Bolsonaro ameaça repórter: “Vontade de encher sua boca de porrada”

Presidente voltou a atacar a imprensa ao ser questionado sobre os depósitos de Queiroz à primeira-dama Michelle Bolsonaro

A versão “paz e amor” do presidente Jair Bolsonaro durou pouco. Neste domingo (23), o capitão da reserva voltou a atacar a imprensa, desta vez através de uma ameça explícita a um repórter do jornal O Globo.

Segundo o portal UOL, Bolsonaro causou aglomeração ao fazer uma visita, entre o final da manhã e o início da tarde, à Catedral de Brasília – os motivos para a agenda não foram revelados. Durante o passeio, um jornalista perguntou ao presidente qual o motivo de Fabrício Queiroz, ex-assessor de Flávio Bolsonaro investigado pelo esquema de rachadinhas no gabinete do atual senador, ter depositado quantias em dinheiro na conta da primeira-dama Michelle Bolsonaro.

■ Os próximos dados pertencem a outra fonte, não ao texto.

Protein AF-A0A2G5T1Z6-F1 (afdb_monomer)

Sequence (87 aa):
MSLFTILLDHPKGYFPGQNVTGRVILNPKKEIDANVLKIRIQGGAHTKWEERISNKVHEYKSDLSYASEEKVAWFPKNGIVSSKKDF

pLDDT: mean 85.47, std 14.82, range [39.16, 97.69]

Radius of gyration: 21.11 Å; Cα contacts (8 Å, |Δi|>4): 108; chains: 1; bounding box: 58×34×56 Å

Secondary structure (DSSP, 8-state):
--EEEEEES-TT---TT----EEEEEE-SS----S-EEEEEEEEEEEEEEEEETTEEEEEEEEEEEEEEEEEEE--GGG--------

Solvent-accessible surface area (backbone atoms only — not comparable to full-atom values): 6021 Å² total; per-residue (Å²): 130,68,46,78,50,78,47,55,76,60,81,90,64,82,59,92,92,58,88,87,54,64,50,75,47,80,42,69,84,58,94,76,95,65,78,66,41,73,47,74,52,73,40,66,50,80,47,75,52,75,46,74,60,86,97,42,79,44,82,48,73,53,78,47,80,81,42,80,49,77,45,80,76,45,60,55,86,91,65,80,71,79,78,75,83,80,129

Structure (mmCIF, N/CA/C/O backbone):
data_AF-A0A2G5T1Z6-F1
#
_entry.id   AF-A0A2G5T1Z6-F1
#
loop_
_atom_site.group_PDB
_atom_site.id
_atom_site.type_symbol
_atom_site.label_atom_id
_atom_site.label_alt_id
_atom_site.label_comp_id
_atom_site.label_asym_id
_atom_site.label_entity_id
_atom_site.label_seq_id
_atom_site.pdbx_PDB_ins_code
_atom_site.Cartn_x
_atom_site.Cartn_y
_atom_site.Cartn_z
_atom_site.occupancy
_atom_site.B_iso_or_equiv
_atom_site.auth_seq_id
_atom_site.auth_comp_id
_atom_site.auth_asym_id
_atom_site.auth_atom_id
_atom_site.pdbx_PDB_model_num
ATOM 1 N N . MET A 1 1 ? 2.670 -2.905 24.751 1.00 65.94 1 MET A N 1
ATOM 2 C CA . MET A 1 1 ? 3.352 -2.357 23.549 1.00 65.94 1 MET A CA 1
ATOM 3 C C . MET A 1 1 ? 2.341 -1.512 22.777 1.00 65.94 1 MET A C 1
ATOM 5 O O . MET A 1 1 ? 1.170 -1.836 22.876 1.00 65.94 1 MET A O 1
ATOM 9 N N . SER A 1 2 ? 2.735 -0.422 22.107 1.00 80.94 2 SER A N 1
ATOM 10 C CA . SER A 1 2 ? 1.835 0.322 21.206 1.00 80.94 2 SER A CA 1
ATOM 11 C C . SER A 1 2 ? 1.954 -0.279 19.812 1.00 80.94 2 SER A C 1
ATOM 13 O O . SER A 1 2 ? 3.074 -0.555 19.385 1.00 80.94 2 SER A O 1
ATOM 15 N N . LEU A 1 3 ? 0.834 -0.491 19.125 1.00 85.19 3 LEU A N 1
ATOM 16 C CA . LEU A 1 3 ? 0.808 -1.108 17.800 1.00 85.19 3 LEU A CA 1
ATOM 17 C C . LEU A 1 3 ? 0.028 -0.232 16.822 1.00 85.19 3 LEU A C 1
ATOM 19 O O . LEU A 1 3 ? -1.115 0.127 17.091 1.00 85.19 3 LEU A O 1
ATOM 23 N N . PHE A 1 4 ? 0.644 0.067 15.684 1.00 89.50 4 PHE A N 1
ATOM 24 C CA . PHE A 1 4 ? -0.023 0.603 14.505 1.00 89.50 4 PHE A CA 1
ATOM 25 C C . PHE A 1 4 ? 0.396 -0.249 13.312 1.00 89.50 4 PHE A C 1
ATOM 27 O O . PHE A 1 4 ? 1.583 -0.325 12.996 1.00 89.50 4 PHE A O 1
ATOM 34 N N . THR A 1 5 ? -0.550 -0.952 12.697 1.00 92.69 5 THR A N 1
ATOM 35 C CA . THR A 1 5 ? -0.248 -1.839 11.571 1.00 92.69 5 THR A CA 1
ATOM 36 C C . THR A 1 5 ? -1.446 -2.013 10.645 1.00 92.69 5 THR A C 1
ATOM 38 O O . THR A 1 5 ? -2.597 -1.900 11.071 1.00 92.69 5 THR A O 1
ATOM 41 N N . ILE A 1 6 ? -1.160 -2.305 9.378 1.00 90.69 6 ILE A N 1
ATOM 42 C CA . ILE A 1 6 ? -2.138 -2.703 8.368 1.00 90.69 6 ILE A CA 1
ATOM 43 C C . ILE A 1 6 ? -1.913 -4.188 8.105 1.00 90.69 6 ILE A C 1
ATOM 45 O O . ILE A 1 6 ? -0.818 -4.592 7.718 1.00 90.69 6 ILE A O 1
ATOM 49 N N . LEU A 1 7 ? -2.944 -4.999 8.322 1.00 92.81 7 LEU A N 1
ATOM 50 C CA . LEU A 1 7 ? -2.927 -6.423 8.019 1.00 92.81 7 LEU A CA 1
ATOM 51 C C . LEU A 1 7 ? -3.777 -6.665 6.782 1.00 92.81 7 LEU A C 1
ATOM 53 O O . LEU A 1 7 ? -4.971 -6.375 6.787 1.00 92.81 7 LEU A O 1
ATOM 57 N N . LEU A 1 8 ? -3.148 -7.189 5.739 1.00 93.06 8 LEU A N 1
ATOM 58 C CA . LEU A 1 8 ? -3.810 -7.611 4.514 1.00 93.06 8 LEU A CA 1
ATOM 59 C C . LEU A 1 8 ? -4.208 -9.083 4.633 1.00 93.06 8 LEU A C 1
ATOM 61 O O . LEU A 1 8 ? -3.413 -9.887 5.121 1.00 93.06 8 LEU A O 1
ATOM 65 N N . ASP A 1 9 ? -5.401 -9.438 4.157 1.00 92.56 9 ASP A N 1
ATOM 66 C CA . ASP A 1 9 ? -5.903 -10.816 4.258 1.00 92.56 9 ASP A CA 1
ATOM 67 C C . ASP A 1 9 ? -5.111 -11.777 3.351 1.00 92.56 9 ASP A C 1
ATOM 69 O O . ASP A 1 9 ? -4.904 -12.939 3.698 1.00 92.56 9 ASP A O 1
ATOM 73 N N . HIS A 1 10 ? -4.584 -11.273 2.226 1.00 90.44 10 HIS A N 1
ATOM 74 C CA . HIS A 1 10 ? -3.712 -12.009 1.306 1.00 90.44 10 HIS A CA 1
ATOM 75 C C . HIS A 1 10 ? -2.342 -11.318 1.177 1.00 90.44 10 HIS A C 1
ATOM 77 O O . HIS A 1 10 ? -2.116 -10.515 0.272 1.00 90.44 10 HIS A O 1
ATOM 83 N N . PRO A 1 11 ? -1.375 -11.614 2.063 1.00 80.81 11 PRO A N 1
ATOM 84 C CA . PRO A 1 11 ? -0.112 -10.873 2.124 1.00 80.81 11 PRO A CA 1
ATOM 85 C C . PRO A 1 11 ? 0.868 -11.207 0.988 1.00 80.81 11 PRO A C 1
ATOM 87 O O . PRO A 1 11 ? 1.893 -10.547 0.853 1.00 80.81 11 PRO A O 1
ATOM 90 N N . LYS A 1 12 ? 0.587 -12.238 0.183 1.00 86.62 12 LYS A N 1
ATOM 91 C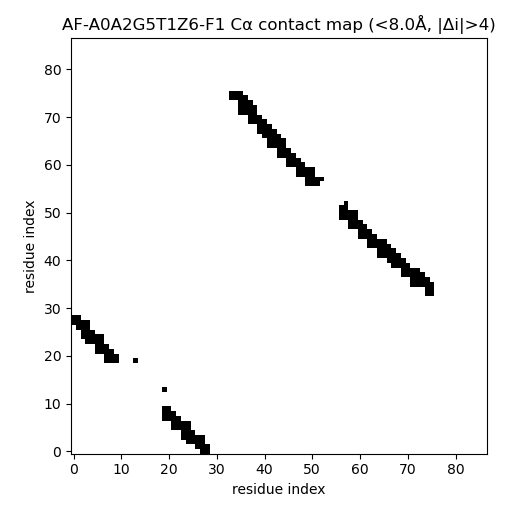 CA . LYS A 1 12 ? 1.496 -12.735 -0.866 1.00 86.62 12 LYS A CA 1
ATOM 92 C C . LYS A 1 12 ? 1.319 -12.046 -2.224 1.00 86.62 12 LYS A C 1
ATOM 94 O O . LYS A 1 12 ? 1.978 -12.434 -3.181 1.00 86.62 12 LYS A O 1
ATOM 99 N N . GLY A 1 13 ? 0.466 -11.027 -2.293 1.00 83.75 13 GLY A N 1
ATOM 100 C CA . GLY A 1 13 ? 0.206 -10.258 -3.505 1.00 83.75 13 GLY A CA 1
ATOM 101 C C . GLY A 1 13 ? -1.203 -10.465 -4.049 1.00 83.75 13 GLY A C 1
ATOM 102 O O . GLY A 1 13 ? -1.954 -11.319 -3.580 1.00 83.75 13 GLY A O 1
ATOM 103 N N . TYR A 1 14 ? -1.534 -9.640 -5.038 1.00 89.00 14 TYR A N 1
ATOM 104 C CA . TYR A 1 14 ? -2.847 -9.563 -5.667 1.00 89.00 14 TYR A CA 1
ATOM 105 C C . TYR A 1 14 ? -2.687 -9.524 -7.183 1.00 89.00 14 TYR A C 1
ATOM 107 O O . TYR A 1 14 ? -1.728 -8.948 -7.701 1.00 89.00 14 TYR A O 1
ATOM 115 N N . PHE A 1 15 ? -3.650 -10.103 -7.884 1.00 90.44 15 PHE A N 1
ATOM 116 C CA . PHE A 1 15 ? -3.783 -10.025 -9.332 1.00 90.44 15 PHE A CA 1
ATOM 117 C C . PHE A 1 15 ? -4.808 -8.955 -9.731 1.00 90.44 15 PHE A C 1
ATOM 119 O O . PHE A 1 15 ? -5.698 -8.626 -8.938 1.00 90.44 15 PHE A O 1
ATOM 126 N N . PRO A 1 16 ? -4.723 -8.417 -10.962 1.00 90.94 16 PRO A N 1
ATOM 127 C CA . PRO A 1 16 ? -5.713 -7.476 -11.473 1.00 90.94 16 PRO A CA 1
ATOM 128 C C . PRO A 1 16 ? -7.146 -8.005 -11.328 1.00 90.94 16 PRO A C 1
ATOM 130 O O . PRO A 1 16 ? -7.426 -9.161 -11.642 1.00 90.94 16 PRO A O 1
ATOM 133 N N . GLY A 1 17 ? -8.048 -7.151 -10.843 1.00 89.75 17 GLY A N 1
ATOM 134 C CA . GLY A 1 17 ? -9.457 -7.489 -10.617 1.00 89.75 17 GLY A CA 1
ATOM 135 C C . GLY A 1 17 ? -9.758 -8.200 -9.293 1.00 89.75 17 GLY A C 1
ATOM 136 O O . GLY A 1 17 ? -10.928 -8.409 -8.984 1.00 89.75 17 GLY A O 1
ATOM 137 N N . GLN A 1 18 ? -8.750 -8.552 -8.487 1.00 91.31 18 GLN A N 1
ATOM 138 C CA . GLN A 1 18 ? -8.988 -9.099 -7.151 1.00 91.31 18 GLN A CA 1
ATOM 139 C C . GLN A 1 18 ? -9.330 -8.005 -6.138 1.00 91.31 18 GLN A C 1
ATOM 141 O O . GLN A 1 18 ? -8.766 -6.911 -6.153 1.00 91.31 18 GLN A O 1
ATOM 146 N N . ASN A 1 19 ? -10.209 -8.344 -5.195 1.00 89.88 19 AS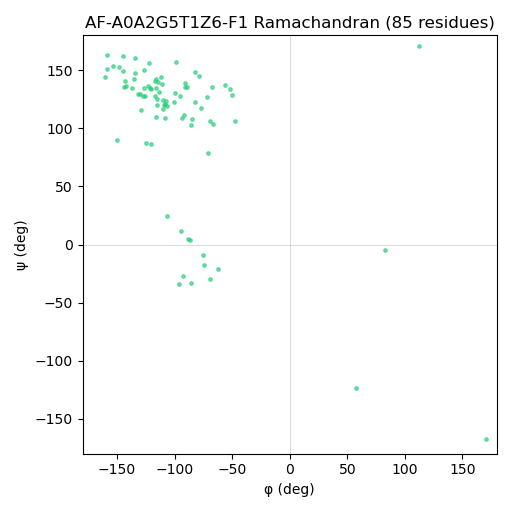N A N 1
ATOM 147 C CA . ASN A 1 19 ? -10.478 -7.491 -4.046 1.00 89.88 19 ASN A CA 1
ATOM 148 C C . ASN A 1 19 ? -9.281 -7.511 -3.089 1.00 89.88 19 ASN A C 1
ATOM 150 O O . ASN A 1 19 ? -8.854 -8.572 -2.630 1.00 89.88 19 ASN A O 1
ATOM 154 N N . VAL A 1 20 ? -8.780 -6.324 -2.752 1.00 89.50 20 VAL A N 1
ATOM 155 C CA . VAL A 1 20 ? -7.779 -6.130 -1.700 1.00 89.50 20 VAL A CA 1
ATOM 156 C C . VAL A 1 20 ? -8.516 -5.856 -0.394 1.00 89.50 20 VAL A C 1
ATOM 158 O O . VAL A 1 20 ? -9.149 -4.812 -0.244 1.00 89.50 20 VAL A O 1
ATOM 161 N N . THR A 1 21 ? -8.447 -6.794 0.548 1.00 91.88 21 THR A N 1
ATOM 162 C CA . THR A 1 21 ? -9.122 -6.693 1.849 1.00 91.88 21 THR A CA 1
ATOM 163 C C . THR A 1 21 ? -8.131 -6.806 3.000 1.00 91.88 21 THR A C 1
ATOM 165 O O . THR A 1 21 ? -7.015 -7.319 2.860 1.00 91.88 21 THR A O 1
ATOM 168 N N . GLY A 1 22 ? -8.521 -6.261 4.148 1.00 91.81 22 GLY A N 1
ATOM 169 C CA . GLY A 1 22 ? -7.693 -6.265 5.338 1.00 91.81 22 GLY A CA 1
ATOM 170 C C . GLY A 1 22 ? -8.261 -5.387 6.440 1.00 91.81 22 GLY A C 1
ATOM 171 O O . GLY A 1 22 ? -9.405 -4.931 6.393 1.00 91.81 22 GLY A O 1
ATOM 172 N N . ARG A 1 23 ? -7.430 -5.128 7.447 1.00 92.94 23 ARG A N 1
ATOM 173 C CA . ARG A 1 23 ? -7.789 -4.328 8.617 1.00 92.94 23 ARG A CA 1
ATOM 174 C C . ARG A 1 23 ? -6.620 -3.499 9.120 1.00 92.94 23 ARG A C 1
ATOM 176 O O . ARG A 1 23 ? -5.465 -3.914 9.047 1.00 92.94 23 ARG A O 1
ATOM 183 N N . VAL A 1 24 ? -6.938 -2.348 9.698 1.00 91.62 24 VAL A N 1
ATOM 184 C CA . VAL A 1 24 ? -5.974 -1.508 10.413 1.00 91.62 24 VAL A CA 1
ATOM 185 C C . VAL A 1 24 ? -6.127 -1.761 11.904 1.00 91.62 24 VAL A C 1
ATOM 187 O O . VAL A 1 24 ? -7.237 -1.735 12.430 1.00 91.62 24 VAL A O 1
ATOM 190 N N . ILE A 1 25 ? -5.012 -2.008 12.585 1.00 91.69 25 ILE A N 1
ATOM 191 C CA . ILE A 1 25 ? -4.966 -2.159 14.038 1.00 91.69 25 ILE A CA 1
ATOM 192 C C . ILE A 1 25 ? -4.236 -0.950 14.608 1.00 91.69 25 ILE A C 1
ATOM 194 O O . ILE A 1 25 ? -3.046 -0.764 14.356 1.00 91.69 25 ILE A O 1
ATO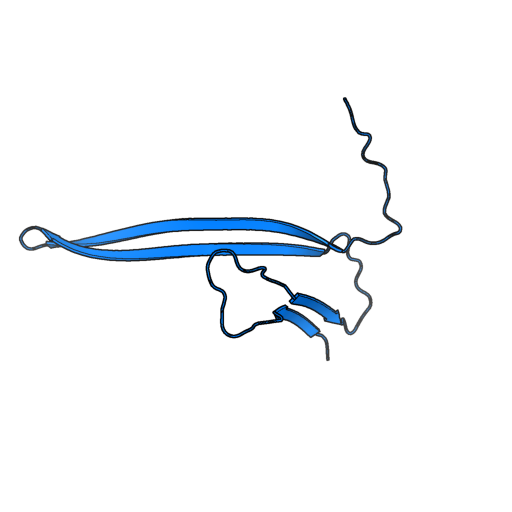M 198 N N . LEU A 1 26 ? -4.956 -0.164 15.405 1.00 89.19 26 LEU A N 1
ATOM 199 C CA . LEU A 1 26 ? -4.417 0.905 16.234 1.00 89.19 26 LEU A CA 1
ATOM 200 C C . LEU A 1 26 ? -4.662 0.532 17.701 1.00 89.19 26 LEU A C 1
ATOM 202 O O . LEU A 1 26 ? -5.799 0.524 18.160 1.00 89.19 26 LEU A O 1
ATOM 206 N N . ASN A 1 27 ? -3.596 0.198 18.424 1.00 89.62 27 ASN A N 1
ATOM 207 C CA . ASN A 1 27 ? -3.632 -0.138 19.846 1.00 89.62 27 ASN A CA 1
ATOM 208 C C . ASN A 1 27 ? -2.646 0.761 20.607 1.00 89.62 27 ASN A C 1
ATOM 210 O O . ASN A 1 27 ? -1.460 0.420 20.729 1.00 89.62 27 ASN A O 1
ATOM 214 N N . PRO A 1 28 ? -3.083 1.948 21.047 1.00 86.06 28 PRO A N 1
ATOM 215 C CA . PRO A 1 28 ? -2.206 2.888 21.715 1.00 86.06 28 PRO A CA 1
ATOM 216 C C . PRO A 1 28 ? -2.039 2.547 23.199 1.00 86.06 28 PRO A C 1
ATOM 218 O O . PRO A 1 28 ? -2.933 2.021 23.849 1.00 86.06 28 PRO A O 1
ATOM 221 N N . LYS A 1 29 ? -0.865 2.858 23.762 1.00 87.75 29 LYS A N 1
ATOM 222 C CA . LYS A 1 29 ? -0.594 2.660 25.202 1.00 87.75 29 LYS A CA 1
ATOM 223 C C . LYS A 1 29 ? -1.284 3.698 26.098 1.00 87.75 29 LYS A C 1
ATOM 225 O O . LYS A 1 29 ? -1.320 3.516 27.308 1.00 87.75 29 LYS A O 1
ATOM 230 N N . LYS A 1 30 ? -1.715 4.813 25.516 1.00 86.62 30 LYS A N 1
ATOM 231 C CA . LYS A 1 30 ? -2.370 5.946 26.172 1.00 86.62 30 LYS A CA 1
ATOM 232 C C . LYS A 1 30 ? -3.567 6.348 25.322 1.00 86.62 30 LYS A C 1
ATOM 234 O O . LYS A 1 30 ? -3.603 6.007 24.140 1.00 86.62 30 LYS A O 1
ATOM 239 N N . GLU A 1 31 ? -4.509 7.069 25.912 1.00 83.56 31 GLU A N 1
ATOM 240 C CA . GLU A 1 31 ? -5.610 7.661 25.156 1.00 83.56 31 GLU A CA 1
ATOM 241 C C . GLU A 1 31 ? -5.066 8.558 24.035 1.00 83.56 31 GLU A C 1
ATOM 243 O O . GLU A 1 31 ? -4.083 9.281 24.217 1.00 83.56 31 GLU A O 1
ATOM 248 N N . ILE A 1 32 ? -5.679 8.449 22.858 1.00 82.38 32 ILE A N 1
ATOM 249 C CA . ILE A 1 32 ? -5.387 9.282 21.694 1.00 82.38 32 ILE A CA 1
ATOM 250 C C . ILE A 1 32 ? -6.656 10.058 21.376 1.00 82.38 32 ILE A C 1
ATOM 252 O O . ILE A 1 32 ? -7.711 9.455 21.187 1.00 82.38 32 ILE A O 1
ATOM 256 N N . ASP A 1 33 ? -6.522 11.375 21.264 1.00 82.44 33 ASP A N 1
ATOM 257 C CA . ASP A 1 33 ? -7.548 12.231 20.683 1.00 82.44 33 ASP A CA 1
ATOM 258 C C . ASP A 1 33 ? -7.369 12.258 19.157 1.00 82.44 33 ASP A C 1
ATOM 260 O O . ASP A 1 33 ? -6.419 12.845 18.633 1.00 82.44 33 ASP A O 1
ATOM 264 N N . ALA A 1 34 ? -8.215 11.515 18.440 1.00 83.31 34 ALA A N 1
ATOM 265 C CA . ALA A 1 34 ? -8.129 11.344 16.993 1.00 83.31 34 ALA A CA 1
ATOM 266 C C . ALA A 1 34 ? -9.449 11.714 16.311 1.00 83.31 34 ALA A C 1
ATOM 268 O O . ALA A 1 34 ? -10.503 11.157 16.616 1.00 83.31 34 ALA A O 1
ATOM 269 N N . ASN A 1 35 ? -9.359 12.586 15.305 1.00 86.38 35 ASN A N 1
ATOM 270 C CA . ASN A 1 35 ? -10.518 13.065 14.546 1.00 86.38 35 ASN A CA 1
ATOM 271 C C . ASN A 1 35 ? -10.910 12.138 13.390 1.00 86.38 35 ASN A C 1
ATOM 273 O O . ASN A 1 35 ? -12.079 12.045 13.033 1.00 86.38 35 ASN A O 1
ATOM 277 N N . VAL A 1 36 ? -9.937 11.480 12.758 1.00 89.88 36 VAL A N 1
ATOM 278 C CA . VAL A 1 36 ? -10.180 10.596 11.615 1.00 89.88 36 VAL A CA 1
ATOM 279 C C . VAL A 1 36 ? -9.003 9.647 11.416 1.00 89.88 36 VAL A C 1
ATOM 281 O O . VAL A 1 36 ? -7.847 10.029 11.588 1.00 89.88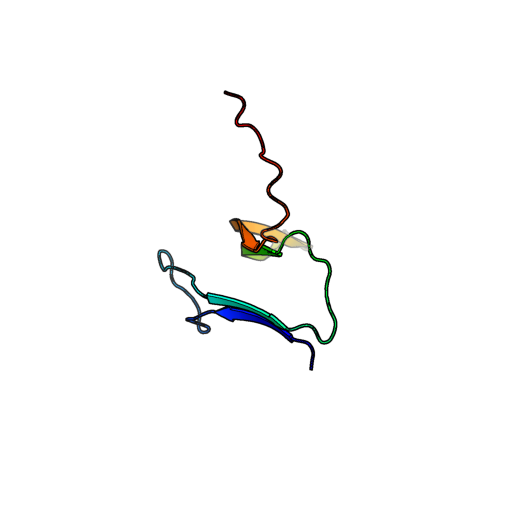 36 VAL A O 1
ATOM 284 N N . LEU A 1 37 ? -9.294 8.419 11.003 1.00 89.56 37 LEU A N 1
ATOM 285 C CA . LEU A 1 37 ? -8.327 7.485 10.446 1.00 89.56 37 LEU A CA 1
ATOM 286 C C . LEU A 1 37 ? -8.609 7.345 8.953 1.00 89.56 37 LEU A C 1
ATOM 288 O O . LEU A 1 37 ? -9.694 6.917 8.555 1.00 89.56 37 LEU A O 1
ATOM 292 N N . LYS A 1 38 ? -7.621 7.683 8.129 1.00 92.94 38 LYS A N 1
ATOM 293 C CA . LYS A 1 38 ? -7.670 7.515 6.676 1.00 92.94 38 LYS A CA 1
ATOM 294 C C . LYS A 1 38 ? -6.686 6.439 6.237 1.00 92.94 38 LYS A C 1
ATOM 296 O O . LYS A 1 38 ? -5.601 6.323 6.800 1.00 92.94 38 LYS A O 1
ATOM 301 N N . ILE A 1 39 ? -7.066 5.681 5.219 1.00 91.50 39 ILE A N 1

“A vontade que eu tenho é de encher sua boca de porrada”, disparou o presidente.

Depósitos

Reportagem da revista Crusoé divulgada em 7 de agosto revela que o ex-PM Fabrício de Queiroz, que teria comandado o esquema de rachadinhas como assessor de Flávio Bolsonaro na Assembleia Legislativa do Rio de Janeiro (Alerj), depositou pelo menos 21 cheques na conta da primeira-dama, Michelle Bolsonaro, entre os anos de 2011 e 2018. O valor total chega a R$ 72 mil.

Reportagem de Fábio Serapião, na edição desta sexta-feira (7) da revista Crusoé, revela que o ex-PM Fabrício de Queiroz, que teria comandado o esquema de rachadinhas como assessor de Flávio Bolsonaro na Assembleia Legislativa do Rio de Janeiro (Alerj), depositou pelo menos 21 cheques na conta da primeira-dama, Michelle Bolsonaro, entre os anos de 2011 e 2018. O valor total chega a R$ 72 mil.

As informações contrariam Bolsonaro, que em dezembro de 2018, antes de tomar posse, afirmou que o depósito de R$ 24 mil de Queiroz nas contas de Michelle seriam relativos a um empréstimo no valor de R$ 40 mil que ele teria concedido ao amigo de décadas.

Ainda segundo a Crusoé, a quebra de sigilo mostra que Queiroz recebeu R$ 6,2 milhões em suas contas entre 2007 e 2018. Desse montante, R$ 1,6 milhão seriam salários recebidos como PM e como assessor na Alerj. Outros R$ 2 milhões teriam vindo de 483 depósitos de servidores do gabinete de Flávio Bolsonaro, o que indicaria o esquema de rachadinha. Outros R$ 900 mil foram depositados em dinheiro, sem identificação do depositante.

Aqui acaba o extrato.